Вдруг он преобразился, став прямым как стрела. Кто-то из солдат крикнул: «Едет!»
Из глубин железнодорожного двора, в свете неярких – из-за светомаскировки – поездных огней, луны и всевозможных фонарей, горевших даже той мрачной ночью, поднялись, как при выходе джинна из лампы, огромные клубы пара, мягко и тепло вздымавшиеся вокруг нас. Он рассмеялся. Я видела, как он мальчишкой, в разгар Великой депрессии, бежит с друзьями от сладко пахнущей фабрики, набив карманы печеньем, украденным с погрузочной платформы. Я видела, как он ребенком, одетым в короткие штанишки, играет на этих улицах в стикбол, как он с полотенцем и куском мыла идет в общественную баню, как он вместе с другими мальчишками распевает похабную пародию на песню «Там и тут!», как он продает на углу газеты или раздает театральные афиши, а затем выбрасывает в сточную трубу, чтобы в рабочее время выкупаться нагишом в замусоренном Гудзоне. Его детство осталось в недавнем прошлом, а взрослая жизнь была еще так далеко, что пугала его. Этот Лео-мальчишка, с еще более крупными чертами лица, вырос здесь, а не в той лачуге на севере, где жить, наверное, было легче. Я видела, как все мальчишки в радостном возбуждении поднимаются по ступенькам и ждут на закате, когда старый поезд в шесть пятнадцать пройдет, лязгая, под мостом, а они, с крошками на губах, смогут сколько угодно подпрыгивать и воображать, что ходят по золотым облакам. Это было единственной свободой, доступной им в те дни, когда они ничего не имели и ничего не могли сделать за пределами своего воображения.
Там я его и оставила.
2 января 1986 г.
Наступил новый год.
– Доктор Черлетти, чем это закончится?
– Что вы имеете в виду, мисс Уэллс?
– Осталось шесть процедур. Когда мы закончим, понадобится ли еще один курс?

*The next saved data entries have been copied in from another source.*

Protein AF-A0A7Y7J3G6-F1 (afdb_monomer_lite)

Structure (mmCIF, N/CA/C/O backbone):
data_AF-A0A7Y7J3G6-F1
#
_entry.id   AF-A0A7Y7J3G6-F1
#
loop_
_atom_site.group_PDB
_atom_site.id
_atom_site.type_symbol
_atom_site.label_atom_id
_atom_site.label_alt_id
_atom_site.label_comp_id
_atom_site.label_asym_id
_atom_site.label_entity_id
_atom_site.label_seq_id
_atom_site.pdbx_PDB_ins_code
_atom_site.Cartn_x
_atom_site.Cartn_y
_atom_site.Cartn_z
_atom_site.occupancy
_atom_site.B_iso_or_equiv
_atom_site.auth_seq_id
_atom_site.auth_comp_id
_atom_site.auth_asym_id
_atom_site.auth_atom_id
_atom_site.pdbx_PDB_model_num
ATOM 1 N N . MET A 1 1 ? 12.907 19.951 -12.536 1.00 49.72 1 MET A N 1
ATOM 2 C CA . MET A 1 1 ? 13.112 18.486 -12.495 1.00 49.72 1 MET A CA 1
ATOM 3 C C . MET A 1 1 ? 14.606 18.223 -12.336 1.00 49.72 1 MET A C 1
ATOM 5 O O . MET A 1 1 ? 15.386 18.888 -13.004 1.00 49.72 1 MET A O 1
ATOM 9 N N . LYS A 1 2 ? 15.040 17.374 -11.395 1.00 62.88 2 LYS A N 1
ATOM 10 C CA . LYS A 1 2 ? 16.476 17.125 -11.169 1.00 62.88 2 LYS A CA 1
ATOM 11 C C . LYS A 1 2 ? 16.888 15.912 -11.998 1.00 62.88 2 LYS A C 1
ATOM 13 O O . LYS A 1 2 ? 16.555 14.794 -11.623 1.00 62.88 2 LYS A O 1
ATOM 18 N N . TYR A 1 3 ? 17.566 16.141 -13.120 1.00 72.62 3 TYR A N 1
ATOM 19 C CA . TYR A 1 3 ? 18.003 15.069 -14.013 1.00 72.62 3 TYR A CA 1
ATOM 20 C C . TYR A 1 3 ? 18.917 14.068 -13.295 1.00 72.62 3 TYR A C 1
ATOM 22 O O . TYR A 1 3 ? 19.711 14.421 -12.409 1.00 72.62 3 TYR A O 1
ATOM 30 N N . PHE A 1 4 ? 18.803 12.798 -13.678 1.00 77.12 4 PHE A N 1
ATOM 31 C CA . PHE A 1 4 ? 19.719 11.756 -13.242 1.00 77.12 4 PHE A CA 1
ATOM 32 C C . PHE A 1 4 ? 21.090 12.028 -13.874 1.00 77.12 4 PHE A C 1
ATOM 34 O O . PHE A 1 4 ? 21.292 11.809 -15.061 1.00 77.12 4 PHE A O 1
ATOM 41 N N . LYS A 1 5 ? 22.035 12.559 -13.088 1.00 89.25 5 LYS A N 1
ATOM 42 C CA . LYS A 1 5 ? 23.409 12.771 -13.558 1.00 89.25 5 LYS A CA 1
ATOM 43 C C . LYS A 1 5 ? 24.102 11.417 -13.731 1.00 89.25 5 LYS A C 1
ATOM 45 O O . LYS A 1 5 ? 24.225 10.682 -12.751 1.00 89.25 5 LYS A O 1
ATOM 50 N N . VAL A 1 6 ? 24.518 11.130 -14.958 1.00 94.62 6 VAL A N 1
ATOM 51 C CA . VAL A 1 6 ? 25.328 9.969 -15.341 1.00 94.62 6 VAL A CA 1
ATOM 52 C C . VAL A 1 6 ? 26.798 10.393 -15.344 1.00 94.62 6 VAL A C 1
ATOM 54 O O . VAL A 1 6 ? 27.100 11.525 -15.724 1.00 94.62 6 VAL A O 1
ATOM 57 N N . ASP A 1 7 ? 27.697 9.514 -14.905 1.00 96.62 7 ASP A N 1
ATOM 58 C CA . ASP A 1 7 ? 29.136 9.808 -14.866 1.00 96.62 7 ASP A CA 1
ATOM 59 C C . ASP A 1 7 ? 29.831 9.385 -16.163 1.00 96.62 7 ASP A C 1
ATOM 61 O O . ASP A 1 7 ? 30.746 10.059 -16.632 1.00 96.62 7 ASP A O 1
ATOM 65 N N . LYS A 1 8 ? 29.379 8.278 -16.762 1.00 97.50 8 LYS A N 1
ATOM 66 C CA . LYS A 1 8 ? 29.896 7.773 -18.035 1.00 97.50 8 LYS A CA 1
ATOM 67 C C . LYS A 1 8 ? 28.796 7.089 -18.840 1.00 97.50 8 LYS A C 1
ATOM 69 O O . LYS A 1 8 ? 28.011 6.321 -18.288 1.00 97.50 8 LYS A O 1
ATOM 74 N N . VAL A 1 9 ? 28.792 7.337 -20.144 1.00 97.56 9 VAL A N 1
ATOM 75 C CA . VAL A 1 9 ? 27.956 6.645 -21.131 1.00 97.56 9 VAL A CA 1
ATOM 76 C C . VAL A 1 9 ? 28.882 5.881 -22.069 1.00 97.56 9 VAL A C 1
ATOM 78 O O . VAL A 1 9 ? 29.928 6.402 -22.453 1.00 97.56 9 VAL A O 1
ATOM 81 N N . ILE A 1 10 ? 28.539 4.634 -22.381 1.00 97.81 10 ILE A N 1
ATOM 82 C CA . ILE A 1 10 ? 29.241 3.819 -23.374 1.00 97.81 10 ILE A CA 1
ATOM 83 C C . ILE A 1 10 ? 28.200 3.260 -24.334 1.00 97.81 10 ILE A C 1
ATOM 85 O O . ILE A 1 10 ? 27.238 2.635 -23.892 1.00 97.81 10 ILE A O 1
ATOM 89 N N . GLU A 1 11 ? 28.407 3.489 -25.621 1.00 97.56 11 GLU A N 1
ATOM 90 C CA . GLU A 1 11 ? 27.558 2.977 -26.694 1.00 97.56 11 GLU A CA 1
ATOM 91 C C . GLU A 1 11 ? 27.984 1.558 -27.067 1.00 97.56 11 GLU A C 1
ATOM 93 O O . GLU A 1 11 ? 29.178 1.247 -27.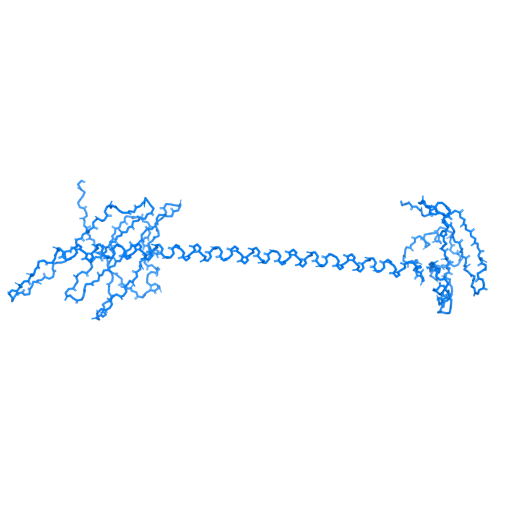114 1.00 97.56 11 GLU A O 1
ATOM 98 N N . GLU A 1 12 ? 26.996 0.696 -27.302 1.00 93.31 12 GLU A N 1
ATOM 99 C CA . GLU A 1 12 ? 27.168 -0.655 -27.829 1.00 93.31 12 GLU A CA 1
ATOM 100 C C . GLU A 1 12 ? 28.253 -1.504 -27.122 1.00 93.31 12 GLU A C 1
ATOM 102 O O . GLU A 1 12 ? 29.045 -2.220 -27.756 1.00 93.31 12 GLU A O 1
ATOM 107 N N . LEU A 1 13 ? 28.317 -1.426 -25.789 1.00 94.50 13 LEU A N 1
ATOM 108 C CA . LEU A 1 13 ? 29.288 -2.171 -24.987 1.00 94.50 13 LEU A CA 1
ATOM 109 C C . LEU A 1 13 ? 28.968 -3.670 -24.998 1.00 94.50 13 LEU A C 1
ATOM 111 O O . LEU A 1 13 ? 27.873 -4.078 -24.634 1.00 94.50 13 LEU A O 1
ATOM 115 N N . ASN A 1 14 ? 29.928 -4.513 -25.371 1.00 92.19 14 ASN A N 1
ATOM 116 C CA . ASN A 1 14 ? 29.696 -5.954 -25.444 1.00 92.19 14 ASN A CA 1
ATOM 117 C C . ASN A 1 14 ? 29.823 -6.622 -24.058 1.00 92.19 14 ASN A C 1
ATOM 119 O O . ASN A 1 14 ? 30.905 -6.631 -23.466 1.00 92.19 14 ASN A O 1
ATOM 123 N N . PHE A 1 15 ? 28.734 -7.202 -23.551 1.00 85.25 15 PHE A N 1
ATOM 124 C CA . PHE A 1 15 ? 28.679 -7.990 -22.317 1.00 85.25 15 PHE A CA 1
ATOM 125 C C . PHE A 1 15 ? 28.513 -9.465 -22.642 1.00 85.25 15 PHE A C 1
ATOM 127 O O . PHE A 1 15 ? 27.389 -9.954 -22.659 1.00 85.25 15 PHE A O 1
ATOM 134 N N . ASN A 1 16 ? 29.617 -10.184 -22.857 1.00 81.06 16 ASN A N 1
ATOM 135 C CA . ASN A 1 16 ? 29.648 -11.625 -23.142 1.00 81.06 16 ASN A CA 1
ATOM 136 C C . ASN A 1 16 ? 28.651 -12.071 -24.238 1.00 81.06 16 ASN A C 1
ATOM 138 O O . ASN A 1 16 ? 29.039 -12.270 -25.383 1.00 81.06 16 ASN A O 1
ATOM 142 N N . SER A 1 17 ? 27.376 -12.250 -23.876 1.00 82.81 17 SER A N 1
ATOM 143 C CA . SER A 1 17 ? 26.278 -12.742 -24.707 1.00 82.81 17 SER A CA 1
ATOM 144 C C . SER A 1 17 ? 25.234 -11.688 -25.124 1.00 82.81 17 SER A C 1
ATOM 146 O O . SER A 1 17 ? 24.234 -12.056 -25.755 1.00 82.81 17 SER A O 1
ATOM 148 N N . TYR A 1 18 ? 25.422 -10.416 -24.762 1.00 87.75 18 TYR A N 1
ATOM 149 C CA . TYR A 1 18 ? 24.465 -9.332 -24.990 1.00 87.75 18 TYR A CA 1
ATOM 150 C C . TYR A 1 18 ? 25.172 -7.979 -25.184 1.00 87.75 18 TYR A C 1
ATOM 152 O O . TYR A 1 18 ? 26.217 -7.726 -24.591 1.00 87.75 18 TYR A O 1
ATOM 160 N N . ARG A 1 19 ? 24.610 -7.103 -26.022 1.00 95.00 19 ARG A N 1
ATOM 161 C CA . ARG A 1 19 ? 25.182 -5.799 -26.387 1.00 95.00 19 ARG A CA 1
ATOM 162 C C . ARG A 1 19 ? 24.063 -4.746 -26.374 1.00 95.00 19 ARG A C 1
ATOM 164 O O . ARG A 1 19 ? 23.349 -4.673 -27.369 1.00 95.00 19 ARG A O 1
ATOM 171 N N . PRO A 1 20 ? 23.874 -4.000 -25.270 1.00 96.56 20 PRO A N 1
ATOM 172 C CA . PRO A 1 20 ? 22.880 -2.939 -25.199 1.00 96.56 20 PRO A CA 1
ATOM 173 C C . PRO A 1 20 ? 23.270 -1.742 -26.051 1.00 96.56 20 PRO A C 1
ATOM 175 O O . PRO A 1 20 ? 24.462 -1.467 -26.199 1.00 96.56 20 PRO A O 1
ATOM 178 N N . ASP A 1 21 ? 22.274 -0.987 -26.514 1.00 97.25 21 ASP A N 1
ATOM 179 C CA . ASP A 1 21 ? 22.501 0.245 -27.277 1.00 97.25 21 ASP A CA 1
ATOM 180 C C . ASP A 1 21 ? 23.300 1.254 -26.447 1.00 97.25 21 ASP A C 1
ATOM 182 O O . ASP A 1 21 ? 24.318 1.774 -26.907 1.00 97.25 21 ASP A O 1
ATOM 186 N N . LEU A 1 22 ? 22.907 1.465 -25.183 1.00 97.69 22 LEU A N 1
ATOM 187 C CA . LEU A 1 22 ? 23.643 2.315 -24.246 1.00 97.69 22 LEU A CA 1
ATOM 188 C C . LEU A 1 22 ? 23.870 1.619 -22.904 1.00 97.69 22 LEU A C 1
ATOM 190 O O . LEU A 1 22 ? 23.004 0.946 -22.344 1.00 97.69 22 LEU A O 1
ATOM 194 N N . THR A 1 23 ? 25.041 1.870 -22.327 1.00 97.56 23 THR A N 1
ATOM 195 C CA . THR A 1 23 ? 25.361 1.536 -20.941 1.00 97.56 23 THR A CA 1
ATOM 196 C C . THR A 1 23 ? 25.684 2.801 -20.165 1.00 97.56 23 THR A C 1
ATOM 198 O O . THR A 1 23 ? 26.659 3.499 -20.453 1.00 97.56 23 THR A O 1
ATOM 201 N N . LEU A 1 24 ? 24.889 3.067 -19.134 1.00 97.38 24 LEU A N 1
ATOM 202 C CA . LEU A 1 24 ? 25.061 4.202 -18.240 1.00 97.38 24 LEU A CA 1
ATOM 203 C C . LEU A 1 24 ? 25.745 3.743 -16.953 1.00 97.38 24 LEU A C 1
ATOM 205 O O . LEU A 1 24 ? 25.327 2.764 -16.332 1.00 97.38 24 LEU A O 1
ATOM 209 N N . TYR A 1 25 ? 26.765 4.480 -16.527 1.00 96.81 25 TYR A N 1
ATOM 210 C CA . TYR A 1 25 ? 27.466 4.258 -15.268 1.00 96.81 25 TYR A CA 1
ATOM 211 C C . TYR A 1 25 ? 27.291 5.448 -14.342 1.00 96.81 25 TYR A C 1
ATOM 213 O O . TYR A 1 25 ? 27.388 6.609 -14.757 1.00 96.81 25 TYR A O 1
ATOM 221 N N . ARG A 1 26 ? 27.076 5.146 -13.064 1.00 95.69 26 ARG A N 1
ATOM 222 C CA . ARG A 1 26 ? 26.975 6.158 -12.024 1.00 95.69 26 ARG A CA 1
ATOM 223 C C . ARG A 1 26 ? 27.536 5.665 -10.698 1.00 95.69 26 ARG A C 1
ATOM 225 O O . ARG A 1 26 ? 27.079 4.651 -10.179 1.00 95.69 26 ARG A O 1
ATOM 232 N N . SER A 1 27 ? 28.435 6.433 -10.103 1.00 95.38 27 SER A N 1
ATOM 233 C CA . SER A 1 27 ? 28.896 6.232 -8.736 1.00 95.38 27 SER A CA 1
ATOM 234 C C . SER A 1 27 ? 27.796 6.563 -7.726 1.00 95.38 27 SER A C 1
ATOM 236 O O . SER A 1 27 ? 27.083 7.571 -7.828 1.00 95.38 27 SER A O 1
ATOM 238 N N . SER A 1 28 ? 27.655 5.710 -6.714 1.00 93.06 28 SER A N 1
ATOM 239 C CA . SER A 1 28 ? 26.737 5.949 -5.606 1.00 93.06 28 SER A CA 1
ATOM 240 C C . SER A 1 28 ? 27.150 7.208 -4.846 1.00 93.06 28 SER A C 1
ATOM 242 O O . SER A 1 28 ? 28.308 7.404 -4.482 1.00 93.06 28 SER A O 1
ATOM 244 N N . LYS A 1 29 ? 26.176 8.074 -4.548 1.00 91.56 29 LYS A N 1
ATOM 245 C CA . LYS A 1 29 ? 26.424 9.270 -3.725 1.00 91.56 29 LYS A CA 1
ATOM 246 C C . LYS A 1 29 ? 26.829 8.920 -2.296 1.00 91.56 29 LYS A C 1
ATOM 248 O O . LYS A 1 29 ? 27.494 9.719 -1.650 1.00 91.56 29 LYS A O 1
ATOM 253 N N . LYS A 1 30 ? 26.355 7.775 -1.793 1.00 93.69 30 LYS A N 1
ATOM 254 C CA . LYS A 1 30 ? 26.652 7.303 -0.436 1.00 93.69 30 LYS A CA 1
ATOM 255 C C . LYS A 1 30 ? 27.998 6.583 -0.384 1.00 93.69 30 LYS A C 1
ATOM 257 O O . LYS A 1 30 ? 28.684 6.679 0.623 1.00 93.69 30 LYS A O 1
ATOM 262 N N . ASN A 1 31 ? 28.362 5.890 -1.462 1.00 93.81 31 ASN A N 1
ATOM 263 C CA . ASN A 1 31 ? 29.604 5.139 -1.565 1.00 93.81 31 ASN A CA 1
ATOM 264 C C . ASN A 1 31 ? 30.226 5.322 -2.963 1.00 93.81 31 ASN A C 1
ATOM 266 O O . ASN A 1 31 ? 29.894 4.569 -3.870 1.00 93.81 31 ASN A O 1
ATOM 270 N N . PRO A 1 32 ? 31.126 6.299 -3.169 1.00 93.50 32 PRO A N 1
ATOM 271 C CA . PRO A 1 32 ? 31.687 6.583 -4.494 1.00 93.50 32 PRO A CA 1
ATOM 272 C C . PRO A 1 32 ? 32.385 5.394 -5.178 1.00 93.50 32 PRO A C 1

– У вас прекрасная динамика. По моему мнению, продолжать нет надобности. Это было бы неразумно. Но конечно, вы продолжите ходить к доктору Джиллио.

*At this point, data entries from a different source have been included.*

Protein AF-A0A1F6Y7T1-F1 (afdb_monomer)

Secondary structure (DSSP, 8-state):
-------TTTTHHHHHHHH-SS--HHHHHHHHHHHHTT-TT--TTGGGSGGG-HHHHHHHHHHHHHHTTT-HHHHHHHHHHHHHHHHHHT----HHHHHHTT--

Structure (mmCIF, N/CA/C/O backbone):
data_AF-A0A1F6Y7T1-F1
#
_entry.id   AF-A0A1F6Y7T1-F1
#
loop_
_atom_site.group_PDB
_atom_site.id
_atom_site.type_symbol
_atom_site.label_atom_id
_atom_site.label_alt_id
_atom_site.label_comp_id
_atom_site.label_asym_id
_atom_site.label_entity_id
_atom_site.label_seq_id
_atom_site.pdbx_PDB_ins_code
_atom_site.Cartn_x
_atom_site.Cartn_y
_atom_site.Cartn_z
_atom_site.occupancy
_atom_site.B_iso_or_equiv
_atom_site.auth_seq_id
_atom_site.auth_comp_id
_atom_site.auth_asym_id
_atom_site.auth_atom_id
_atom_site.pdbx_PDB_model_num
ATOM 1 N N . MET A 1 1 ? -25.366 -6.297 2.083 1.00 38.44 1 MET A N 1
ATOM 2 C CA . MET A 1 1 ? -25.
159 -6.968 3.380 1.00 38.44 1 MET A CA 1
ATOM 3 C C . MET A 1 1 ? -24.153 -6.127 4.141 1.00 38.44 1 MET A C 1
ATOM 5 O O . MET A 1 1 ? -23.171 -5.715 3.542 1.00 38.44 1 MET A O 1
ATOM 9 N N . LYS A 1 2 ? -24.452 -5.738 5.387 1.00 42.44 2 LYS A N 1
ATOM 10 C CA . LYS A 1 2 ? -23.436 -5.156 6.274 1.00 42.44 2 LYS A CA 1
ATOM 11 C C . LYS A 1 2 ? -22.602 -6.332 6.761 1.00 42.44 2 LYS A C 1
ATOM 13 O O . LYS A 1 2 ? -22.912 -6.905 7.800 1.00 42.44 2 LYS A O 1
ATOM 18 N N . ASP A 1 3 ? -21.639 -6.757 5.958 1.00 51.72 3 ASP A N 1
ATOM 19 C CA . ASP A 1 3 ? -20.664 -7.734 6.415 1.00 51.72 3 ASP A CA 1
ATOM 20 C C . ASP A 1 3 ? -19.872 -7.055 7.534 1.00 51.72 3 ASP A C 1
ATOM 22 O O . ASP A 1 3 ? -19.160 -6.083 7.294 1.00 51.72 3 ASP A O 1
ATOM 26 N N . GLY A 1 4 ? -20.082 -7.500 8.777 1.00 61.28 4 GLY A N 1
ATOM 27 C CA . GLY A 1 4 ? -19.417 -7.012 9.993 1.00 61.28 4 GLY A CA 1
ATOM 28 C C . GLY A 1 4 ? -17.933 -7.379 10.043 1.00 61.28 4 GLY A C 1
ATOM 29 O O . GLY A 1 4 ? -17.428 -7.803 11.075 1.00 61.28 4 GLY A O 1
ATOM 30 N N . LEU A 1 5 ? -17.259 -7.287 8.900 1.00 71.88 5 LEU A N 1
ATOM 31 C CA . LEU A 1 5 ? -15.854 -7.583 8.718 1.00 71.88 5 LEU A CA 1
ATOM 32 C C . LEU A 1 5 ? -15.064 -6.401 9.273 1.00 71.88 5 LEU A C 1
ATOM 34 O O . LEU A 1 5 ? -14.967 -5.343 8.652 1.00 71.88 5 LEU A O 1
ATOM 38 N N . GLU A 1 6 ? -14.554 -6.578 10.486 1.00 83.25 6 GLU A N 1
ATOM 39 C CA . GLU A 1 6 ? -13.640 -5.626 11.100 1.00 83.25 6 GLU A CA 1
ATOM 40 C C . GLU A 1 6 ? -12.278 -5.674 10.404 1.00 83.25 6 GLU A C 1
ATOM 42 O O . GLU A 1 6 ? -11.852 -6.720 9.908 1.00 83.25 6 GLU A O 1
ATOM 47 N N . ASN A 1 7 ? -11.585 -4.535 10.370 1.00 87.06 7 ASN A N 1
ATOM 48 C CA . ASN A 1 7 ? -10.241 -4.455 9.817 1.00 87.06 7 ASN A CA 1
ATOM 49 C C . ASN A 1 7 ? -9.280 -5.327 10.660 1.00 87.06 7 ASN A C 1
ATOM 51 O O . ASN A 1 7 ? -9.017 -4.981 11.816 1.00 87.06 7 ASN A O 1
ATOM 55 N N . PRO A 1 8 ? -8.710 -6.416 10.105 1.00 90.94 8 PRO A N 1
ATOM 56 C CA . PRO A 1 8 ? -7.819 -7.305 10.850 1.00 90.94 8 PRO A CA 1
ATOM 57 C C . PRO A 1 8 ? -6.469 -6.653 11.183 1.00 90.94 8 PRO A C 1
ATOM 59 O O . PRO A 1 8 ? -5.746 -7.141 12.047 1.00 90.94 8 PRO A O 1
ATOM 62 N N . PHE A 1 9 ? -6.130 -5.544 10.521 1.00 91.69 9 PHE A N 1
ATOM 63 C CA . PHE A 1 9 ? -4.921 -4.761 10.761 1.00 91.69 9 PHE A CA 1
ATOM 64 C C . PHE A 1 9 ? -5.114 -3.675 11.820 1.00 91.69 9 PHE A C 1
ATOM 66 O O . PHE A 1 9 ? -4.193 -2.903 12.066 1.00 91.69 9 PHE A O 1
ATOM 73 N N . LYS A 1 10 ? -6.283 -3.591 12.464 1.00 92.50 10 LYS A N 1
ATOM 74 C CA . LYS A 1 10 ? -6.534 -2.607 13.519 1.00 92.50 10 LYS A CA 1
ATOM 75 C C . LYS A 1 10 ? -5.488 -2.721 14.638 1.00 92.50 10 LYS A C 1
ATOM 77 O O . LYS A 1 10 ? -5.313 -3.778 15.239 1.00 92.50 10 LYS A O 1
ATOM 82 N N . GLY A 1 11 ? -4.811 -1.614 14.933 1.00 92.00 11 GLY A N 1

– Чем же все это закончится?
– Не понимаю, что вы имеете в виду. Вы снова станете собой – или окажетесь на пути к этому.
Выходя из кабинета доктора Черлетти, я увидела пожилую женщину, сидевшую там, где во время своего первого визита сидела я. Высокий кружевной воротник, ярко-зеленая шаль, руки, стискивавшие сумку, когда она смотрела на табличку с надписью «ЭСТ». На мгновение я остановилась. В ней было что-то знакомое, постоянное. Я вспомнила парк, разделительную полосу, военный оркестр. Могло ли такое быть? Наши взгляды встретились, и мне вдруг показалось, что она тоже знает о синей молнии, что с ней случилась такая же странная история.